■ **Required work**:
In the material below, find the line containing "ATOM 130 C C" and the line containing "ATOM 140 O O", then reproduce exactly both of them and every line between, and nothing else.

■ **Data under study**:
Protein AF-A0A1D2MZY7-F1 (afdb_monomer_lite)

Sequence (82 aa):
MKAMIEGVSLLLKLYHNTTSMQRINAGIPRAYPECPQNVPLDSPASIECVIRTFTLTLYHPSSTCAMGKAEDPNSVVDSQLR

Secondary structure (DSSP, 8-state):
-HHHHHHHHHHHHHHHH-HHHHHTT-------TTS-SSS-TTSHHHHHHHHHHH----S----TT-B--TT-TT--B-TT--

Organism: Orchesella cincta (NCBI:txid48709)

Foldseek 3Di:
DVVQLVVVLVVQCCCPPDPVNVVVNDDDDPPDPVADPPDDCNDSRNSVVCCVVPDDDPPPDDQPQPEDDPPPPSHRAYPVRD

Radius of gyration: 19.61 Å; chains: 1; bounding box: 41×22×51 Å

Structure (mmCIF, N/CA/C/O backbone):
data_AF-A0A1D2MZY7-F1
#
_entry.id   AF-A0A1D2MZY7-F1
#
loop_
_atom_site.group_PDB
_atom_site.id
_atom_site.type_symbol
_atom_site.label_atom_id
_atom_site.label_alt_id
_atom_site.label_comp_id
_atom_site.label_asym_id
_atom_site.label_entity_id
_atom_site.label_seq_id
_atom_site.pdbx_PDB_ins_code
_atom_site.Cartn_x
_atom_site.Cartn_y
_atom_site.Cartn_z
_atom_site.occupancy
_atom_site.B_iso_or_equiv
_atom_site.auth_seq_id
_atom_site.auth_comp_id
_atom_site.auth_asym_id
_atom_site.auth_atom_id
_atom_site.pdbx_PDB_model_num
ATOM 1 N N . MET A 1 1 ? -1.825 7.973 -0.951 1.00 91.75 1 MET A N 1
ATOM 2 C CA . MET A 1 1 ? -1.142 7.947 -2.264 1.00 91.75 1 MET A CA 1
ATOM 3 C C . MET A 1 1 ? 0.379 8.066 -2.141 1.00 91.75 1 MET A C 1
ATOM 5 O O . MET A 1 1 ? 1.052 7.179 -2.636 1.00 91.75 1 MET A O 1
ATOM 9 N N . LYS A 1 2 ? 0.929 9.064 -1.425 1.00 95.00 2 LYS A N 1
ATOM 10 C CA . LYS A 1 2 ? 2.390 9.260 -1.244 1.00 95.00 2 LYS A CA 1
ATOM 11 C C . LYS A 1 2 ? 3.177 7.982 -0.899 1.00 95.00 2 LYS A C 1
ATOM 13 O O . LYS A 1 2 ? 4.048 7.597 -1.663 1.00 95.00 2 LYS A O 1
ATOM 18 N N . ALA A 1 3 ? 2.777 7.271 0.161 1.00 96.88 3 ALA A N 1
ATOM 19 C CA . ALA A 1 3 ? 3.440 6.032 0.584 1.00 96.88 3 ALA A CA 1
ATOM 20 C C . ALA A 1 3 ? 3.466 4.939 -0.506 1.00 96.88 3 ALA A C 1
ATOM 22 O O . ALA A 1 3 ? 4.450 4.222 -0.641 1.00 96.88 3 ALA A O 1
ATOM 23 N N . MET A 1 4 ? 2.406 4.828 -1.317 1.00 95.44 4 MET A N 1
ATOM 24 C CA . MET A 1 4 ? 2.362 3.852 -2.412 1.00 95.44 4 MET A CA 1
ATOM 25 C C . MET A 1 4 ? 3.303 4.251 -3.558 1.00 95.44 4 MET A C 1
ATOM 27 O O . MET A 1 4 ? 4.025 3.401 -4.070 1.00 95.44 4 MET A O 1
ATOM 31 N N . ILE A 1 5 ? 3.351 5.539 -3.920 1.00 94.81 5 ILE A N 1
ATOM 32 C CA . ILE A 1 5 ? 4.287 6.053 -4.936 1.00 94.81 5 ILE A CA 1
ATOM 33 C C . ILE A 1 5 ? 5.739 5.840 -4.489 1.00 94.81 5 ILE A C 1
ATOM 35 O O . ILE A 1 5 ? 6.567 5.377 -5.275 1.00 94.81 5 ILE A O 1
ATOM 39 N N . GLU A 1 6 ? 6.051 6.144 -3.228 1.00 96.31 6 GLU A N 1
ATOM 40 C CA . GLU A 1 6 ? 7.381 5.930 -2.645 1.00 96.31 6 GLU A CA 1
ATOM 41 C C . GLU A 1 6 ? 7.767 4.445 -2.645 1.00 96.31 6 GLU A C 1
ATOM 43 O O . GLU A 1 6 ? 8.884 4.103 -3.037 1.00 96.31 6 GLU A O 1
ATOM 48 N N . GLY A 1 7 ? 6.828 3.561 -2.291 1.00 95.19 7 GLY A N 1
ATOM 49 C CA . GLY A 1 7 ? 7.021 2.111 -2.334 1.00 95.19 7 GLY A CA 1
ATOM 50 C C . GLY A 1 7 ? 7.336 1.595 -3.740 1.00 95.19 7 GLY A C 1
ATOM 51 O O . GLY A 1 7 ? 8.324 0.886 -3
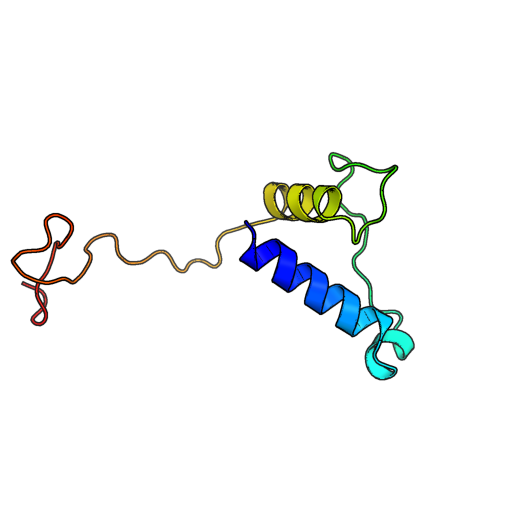.926 1.00 95.19 7 GLY A O 1
ATOM 52 N N . VAL A 1 8 ? 6.563 1.997 -4.755 1.00 93.69 8 VAL A N 1
ATOM 53 C CA . VAL A 1 8 ? 6.840 1.618 -6.155 1.00 93.69 8 VAL A CA 1
ATOM 54 C C . VAL A 1 8 ? 8.17
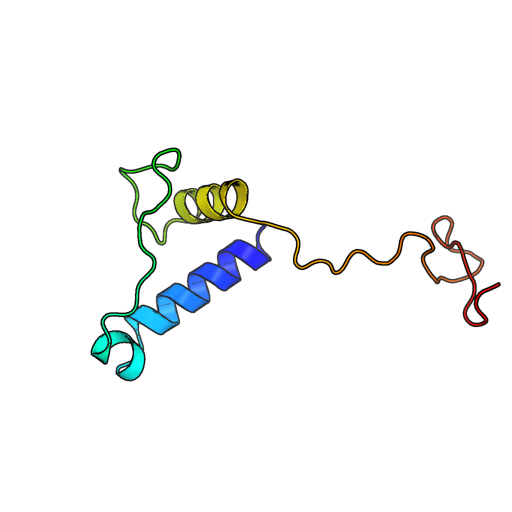4 2.198 -6.634 1.00 93.69 8 VAL A C 1
ATOM 56 O O . VAL A 1 8 ? 8.956 1.500 -7.277 1.00 93.69 8 VAL A O 1
ATOM 59 N N . SER A 1 9 ? 8.491 3.440 -6.265 1.00 93.19 9 SER A N 1
ATOM 60 C CA . SER A 1 9 ? 9.778 4.065 -6.603 1.00 93.19 9 SER A CA 1
ATOM 61 C C . SER A 1 9 ? 10.963 3.307 -5.993 1.00 93.19 9 SER A C 1
ATOM 63 O O . SER A 1 9 ? 12.015 3.180 -6.622 1.00 93.19 9 SER A O 1
ATOM 65 N N . LEU A 1 10 ? 10.806 2.778 -4.776 1.00 95.12 10 LEU A N 1
ATOM 66 C CA . LEU A 1 10 ? 11.806 1.919 -4.145 1.00 95.12 10 LEU A CA 1
ATOM 67 C C . LEU A 1 10 ? 11.976 0.598 -4.909 1.00 95.12 10 LEU A C 1
ATOM 69 O O . LEU A 1 10 ? 13.111 0.188 -5.144 1.00 95.12 10 LEU A O 1
ATOM 73 N N . LEU A 1 11 ? 10.881 -0.037 -5.344 1.00 93.50 11 LEU A N 1
ATOM 74 C CA . LEU A 1 11 ? 10.937 -1.259 -6.159 1.00 93.50 11 LEU A CA 1
ATOM 75 C C . LEU A 1 11 ? 11.675 -1.030 -7.485 1.00 93.50 11 LEU A C 1
ATOM 77 O O . LEU A 1 11 ? 12.540 -1.826 -7.847 1.00 93.50 11 LEU A O 1
ATOM 81 N N . LEU A 1 12 ? 11.410 0.086 -8.169 1.00 92.50 12 LEU A N 1
ATOM 82 C CA . LEU A 1 12 ? 12.120 0.445 -9.401 1.00 92.50 12 LEU A CA 1
ATOM 83 C C . LEU A 1 12 ? 13.619 0.660 -9.153 1.00 92.50 12 LEU A C 1
ATOM 85 O O . LEU A 1 12 ? 14.448 0.148 -9.905 1.00 92.50 12 LEU A O 1
ATOM 89 N N . LYS A 1 13 ? 13.995 1.331 -8.056 1.00 94.00 13 LYS A N 1
ATOM 90 C CA . LYS A 1 13 ? 15.408 1.451 -7.652 1.00 94.00 13 LYS A CA 1
ATOM 91 C C . LYS A 1 13 ? 16.043 0.085 -7.391 1.00 94.00 13 LYS A C 1
ATOM 93 O O . LYS A 1 13 ? 17.184 -0.128 -7.786 1.00 94.00 13 LYS A O 1
ATOM 98 N N . LEU A 1 14 ? 15.328 -0.846 -6.756 1.00 95.00 14 LEU A N 1
ATOM 99 C CA . LEU A 1 14 ? 15.825 -2.206 -6.525 1.00 95.00 14 LEU A CA 1
ATOM 100 C C . LEU A 1 14 ? 16.056 -2.960 -7.841 1.00 95.00 14 LEU A C 1
ATOM 102 O O . LEU A 1 14 ? 17.095 -3.609 -7.987 1.00 95.00 14 LEU A O 1
ATOM 106 N N . TYR A 1 15 ? 15.137 -2.844 -8.803 1.00 94.25 15 TYR A N 1
ATOM 107 C CA . TYR A 1 15 ? 15.286 -3.455 -10.127 1.00 94.25 15 TYR A CA 1
ATOM 108 C C . TYR A 1 15 ? 16.473 -2.884 -10.899 1.00 94.25 15 TYR A C 1
ATOM 110 O O . TYR A 1 15 ? 17.278 -3.642 -11.440 1.00 94.25 15 TYR A O 1
ATOM 118 N N . HIS A 1 16 ? 16.622 -1.560 -10.901 1.00 92.38 16 HIS A N 1
ATOM 119 C CA . HIS A 1 16 ? 17.646 -0.891 -11.698 1.00 92.38 16 HIS A CA 1
ATOM 120 C C . HIS A 1 16 ? 19.032 -0.870 -11.055 1.00 92.38 16 HIS A C 1
ATOM 122 O O . HIS A 1 16 ? 20.010 -0.829 -11.794 1.00 92.38 16 HIS A O 1
ATOM 128 N N . ASN A 1 17 ? 19.150 -0.933 -9.724 1.00 95.56 17 ASN A N 1
ATOM 129 C CA . ASN A 1 17 ? 20.433 -0.704 -9.043 1.00 95.56 17 ASN A CA 1
ATOM 130 C C . ASN A 1 17 ? 21.067 -1.966 -8.443 1.00 95.56 17 ASN A C 1
ATOM 132 O O . ASN A 1 17 ? 22.166 -1.880 -7.897 1.00 95.56 17 ASN A O 1
ATOM 136 N N . THR A 1 18 ? 20.413 -3.130 -8.507 1.00 97.12 18 THR A N 1
ATOM 137 C CA . THR A 1 18 ? 20.976 -4.372 -7.953 1.00 97.12 18 THR A CA 1
ATOM 138 C C . THR A 1 18 ? 21.343 -5.362 -9.052 1.00 97.12 18 THR A C 1
ATOM 140 O O . THR A 1 18 ? 20.539 -5.674 -9.930 1.00 97.12 18 THR A O 1
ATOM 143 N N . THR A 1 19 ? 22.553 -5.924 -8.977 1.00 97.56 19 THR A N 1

■ **Response**:
ATOM 130 C C . ASN A 1 17 ? 21.067 -1.966 -8.443 1.00 95.56 17 ASN A C 1
ATOM 132 O O . ASN A 1 17 ? 22.166 -1.880 -7.897 1.00 95.56 17 ASN A O 1
ATOM 136 N N . THR A 1 18 ? 20.413 -3.130 -8.507 1.00 97.12 18 THR A N 1
ATOM 137 C CA . THR A 1 18 ? 20.976 -4.372 -7.953 1.00 97.12 18 THR A CA 1
ATOM 138 C C . THR A 1 18 ? 21.343 -5.362 -9.052 1.00 97.12 18 THR A C 1
ATOM 140 O O . THR A 1 18 ? 20.539 -5.674 -9.930 1.00 97.12 18 THR A O 1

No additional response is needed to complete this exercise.